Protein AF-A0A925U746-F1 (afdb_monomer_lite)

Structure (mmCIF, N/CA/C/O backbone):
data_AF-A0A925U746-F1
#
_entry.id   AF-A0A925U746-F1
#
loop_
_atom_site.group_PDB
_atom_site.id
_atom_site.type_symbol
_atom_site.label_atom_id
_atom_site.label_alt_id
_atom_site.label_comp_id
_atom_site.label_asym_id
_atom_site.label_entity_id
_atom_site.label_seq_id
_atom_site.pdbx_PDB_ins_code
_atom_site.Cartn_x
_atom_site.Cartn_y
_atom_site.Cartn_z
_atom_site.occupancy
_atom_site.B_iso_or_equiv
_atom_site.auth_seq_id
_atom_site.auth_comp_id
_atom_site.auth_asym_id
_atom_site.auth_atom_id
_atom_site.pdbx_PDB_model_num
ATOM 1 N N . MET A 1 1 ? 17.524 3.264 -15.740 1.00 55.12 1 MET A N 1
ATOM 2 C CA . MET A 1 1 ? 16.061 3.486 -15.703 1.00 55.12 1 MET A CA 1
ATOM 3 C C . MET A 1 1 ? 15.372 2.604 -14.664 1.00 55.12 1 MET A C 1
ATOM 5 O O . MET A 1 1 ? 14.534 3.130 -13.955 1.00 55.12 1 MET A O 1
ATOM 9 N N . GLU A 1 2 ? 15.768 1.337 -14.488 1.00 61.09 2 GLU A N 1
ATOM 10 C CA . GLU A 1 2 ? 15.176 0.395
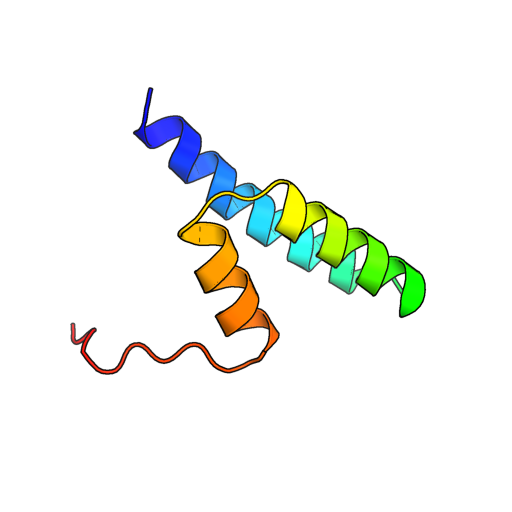 -13.508 1.00 61.09 2 GLU A CA 1
ATOM 11 C C . GLU A 1 2 ? 15.257 0.838 -12.028 1.00 61.09 2 GLU A C 1
ATOM 13 O O . GLU A 1 2 ? 14.255 0.859 -11.321 1.00 61.09 2 GLU A O 1
ATOM 18 N N . ALA A 1 3 ? 16.433 1.260 -11.546 1.00 60.78 3 ALA A N 1
ATOM 19 C CA . ALA A 1 3 ? 16.631 1.558 -10.119 1.00 60.78 3 ALA A CA 1
ATOM 20 C C . ALA A 1 3 ? 15.820 2.768 -9.612 1.00 60.78 3 ALA A C 1
ATOM 22 O O . ALA A 1 3 ? 15.401 2.806 -8.458 1.00 60.78 3 ALA A O 1
ATOM 23 N N . THR A 1 4 ? 15.573 3.757 -10.475 1.00 67.19 4 THR A N 1
ATOM 24 C CA . THR A 1 4 ? 14.776 4.939 -10.123 1.00 67.19 4 THR A CA 1
ATOM 25 C C . THR A 1 4 ? 13.304 4.578 -9.932 1.00 67.19 4 THR A C 1
ATOM 27 O O . THR A 1 4 ? 12.678 5.084 -9.008 1.00 67.19 4 THR A O 1
ATOM 30 N N . ALA A 1 5 ? 12.765 3.668 -10.752 1.00 63.66 5 ALA A N 1
ATOM 31 C CA . ALA A 1 5 ? 11.392 3.190 -10.604 1.00 63.66 5 ALA A CA 1
ATOM 32 C C . ALA A 1 5 ? 11.194 2.455 -9.267 1.00 63.66 5 ALA A C 1
ATOM 34 O O . ALA A 1 5 ? 10.206 2.692 -8.578 1.00 63.66 5 ALA A O 1
ATOM 35 N N . TYR A 1 6 ? 12.176 1.651 -8.849 1.00 62.41 6 TYR A N 1
ATOM 36 C CA . TYR A 1 6 ? 12.114 0.905 -7.589 1.00 62.41 6 TYR A CA 1
ATOM 37 C C . TYR A 1 6 ? 12.133 1.810 -6.342 1.00 62.41 6 TYR A C 1
ATOM 39 O O . TYR A 1 6 ? 11.414 1.560 -5.376 1.00 62.41 6 TYR A O 1
ATOM 47 N N . ILE A 1 7 ? 12.901 2.909 -6.371 1.00 66.19 7 ILE A N 1
ATOM 48 C CA . ILE A 1 7 ? 12.889 3.914 -5.291 1.00 66.19 7 ILE A CA 1
ATOM 49 C C . ILE A 1 7 ? 11.501 4.569 -5.174 1.00 66.19 7 ILE A C 1
ATOM 51 O O . ILE A 1 7 ? 11.021 4.780 -4.060 1.00 66.19 7 ILE A O 1
ATOM 55 N N . ILE A 1 8 ? 10.826 4.829 -6.299 1.00 73.56 8 ILE A N 1
ATOM 56 C CA . ILE A 1 8 ? 9.497 5.462 -6.320 1.00 73.56 8 ILE A CA 1
ATOM 57 C C . ILE A 1 8 ? 8.404 4.511 -5.809 1.00 73.56 8 ILE A C 1
ATOM 59 O O . ILE A 1 8 ? 7.493 4.953 -5.112 1.00 73.56 8 ILE A O 1
ATOM 63 N N . LEU A 1 9 ? 8.488 3.207 -6.091 1.00 76.44 9 LEU A N 1
ATOM 64 C CA . LEU A 1 9 ? 7.471 2.239 -5.650 1.00 76.44 9 LEU A CA 1
ATOM 65 C C . LEU A 1 9 ? 7.408 2.127 -4.123 1.00 76.44 9 LEU A C 1
ATOM 67 O O . LEU A 1 9 ? 6.323 2.155 -3.534 1.00 76.44 9 LEU A O 1
ATOM 71 N N . MET A 1 10 ? 8.568 2.106 -3.465 1.00 84.12 10 MET A N 1
ATOM 72 C CA . MET A 1 10 ? 8.611 2.052 -2.005 1.00 84.12 10 MET A CA 1
ATOM 73 C C . MET A 1 10 ? 8.210 3.387 -1.353 1.00 84.12 10 MET A C 1
ATOM 75 O O . MET A 1 10 ? 7.618 3.399 -0.272 1.00 84.12 10 MET A O 1
ATOM 79 N N . GLN A 1 11 ? 8.420 4.515 -2.041 1.00 89.06 11 GLN A N 1
ATOM 80 C CA . GLN A 1 11 ? 7.846 5.808 -1.645 1.00 89.06 11 GLN A CA 1
ATOM 81 C C . GLN A 1 11 ? 6.317 5.824 -1.783 1.00 89.06 11 GLN A C 1
ATOM 83 O O . GLN A 1 11 ? 5.632 6.291 -0.875 1.00 89.06 11 GLN A O 1
ATOM 88 N N . ALA A 1 12 ? 5.767 5.252 -2.857 1.00 92.00 12 ALA A N 1
ATOM 89 C CA . ALA A 1 12 ? 4.323 5.163 -3.062 1.00 92.00 12 ALA A 
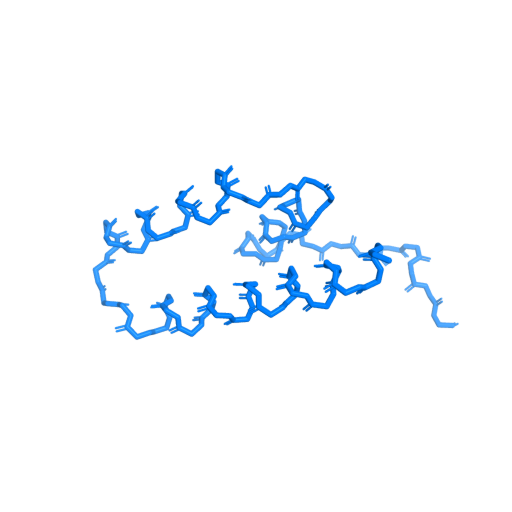CA 1
ATOM 90 C C . ALA A 1 12 ? 3.634 4.337 -1.961 1.00 92.00 12 ALA A C 1
ATOM 92 O O . ALA A 1 12 ? 2.541 4.692 -1.511 1.00 92.00 12 ALA A O 1
ATOM 93 N N . PHE A 1 13 ? 4.278 3.267 -1.479 1.00 93.69 13 PHE A N 1
ATOM 94 C CA . PHE A 1 13 ? 3.781 2.514 -0.325 1.00 93.69 13 PHE A CA 1
ATOM 95 C C . PHE A 1 13 ? 3.811 3.342 0.970 1.00 93.69 13 PHE A C 1
ATOM 97 O O . PHE A 1 13 ? 2.835 3.355 1.720 1.00 93.69 13 PHE A O 1
ATOM 104 N N . ALA A 1 14 ? 4.889 4.089 1.226 1.00 93.56 14 ALA A N 1
ATOM 105 C CA . ALA A 1 14 ? 4.955 4.979 2.386 1.00 93.56 14 ALA A CA 1
ATOM 106 C C . ALA A 1 14 ? 3.857 6.062 2.342 1.00 93.56 14 ALA A C 1
ATOM 108 O O . ALA A 1 14 ? 3.187 6.314 3.347 1.00 93.56 14 ALA A O 1
ATOM 109 N N . GLU A 1 15 ? 3.610 6.653 1.171 1.00 95.31 15 GLU A N 1
ATOM 110 C CA . GLU A 1 15 ? 2.516 7.608 0.966 1.00 95.31 15 GLU A CA 1
ATOM 111 C C . GLU A 1 15 ? 1.136 6.992 1.218 1.00 95.31 15 GLU A C 1
ATOM 113 O O . GLU A 1 15 ? 0.275 7.647 1.815 1.00 95.31 15 GLU A O 1
ATOM 118 N N . LEU A 1 16 ? 0.916 5.741 0.797 1.00 96.50 16 LEU A N 1
ATOM 119 C CA . LEU A 1 16 ? -0.318 5.015 1.093 1.00 96.50 16 LEU A CA 1
ATOM 120 C C . LEU A 1 16 ? -0.563 4.958 2.605 1.00 96.50 16 LEU A C 1
ATOM 122 O O . LEU A 1 16 ? -1.664 5.289 3.048 1.00 96.50 16 LEU A O 1
ATOM 126 N N . LEU A 1 17 ? 0.444 4.578 3.396 1.00 95.75 17 LEU A N 1
ATOM 127 C CA . LEU A 1 17 ? 0.307 4.467 4.853 1.00 95.75 17 LEU A CA 1
ATOM 128 C C . LEU A 1 17 ? -0.051 5.811 5.496 1.00 95.75 17 LEU A C 1
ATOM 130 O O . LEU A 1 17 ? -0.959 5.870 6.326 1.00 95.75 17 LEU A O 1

→ **What the task asks**:
Using the entries shown above, reproduce verbatim the lines from the line bearing "ATOM 39 O O" to the line bearing "ATOM 57 C C", inclusive.

→ **Output below**:
ATOM 39 O O . TYR A 1 6 ? 11.414 1.560 -5.376 1.00 62.41 6 TYR A O 1
ATOM 47 N N . ILE A 1 7 ? 12.901 2.909 -6.371 1.00 66.19 7 ILE A N 1
ATOM 48 C CA . ILE A 1 7 ? 12.889 3.914 -5.291 1.00 66.19 7 ILE A CA 1
ATOM 49 C C . ILE A 1 7 ? 11.501 4.569 -5.174 1.00 66.19 7 ILE A C 1
ATOM 51 O O . ILE A 1 7 ? 11.021 4.780 -4.060 1.00 66.19 7 ILE A O 1
ATOM 55 N N . ILE A 1 8 ? 10.826 4.829 -6.299 1.00 73.56 8 ILE A N 1
ATOM 56 C CA . ILE A 1 8 ? 9.497 5.462 -6.320 1.00 73.56 8 ILE A CA 1
ATOM 57 C C . ILE A 1 8 ? 8.404 4.511 -5.809 1.00 73.56 8 ILE A C 1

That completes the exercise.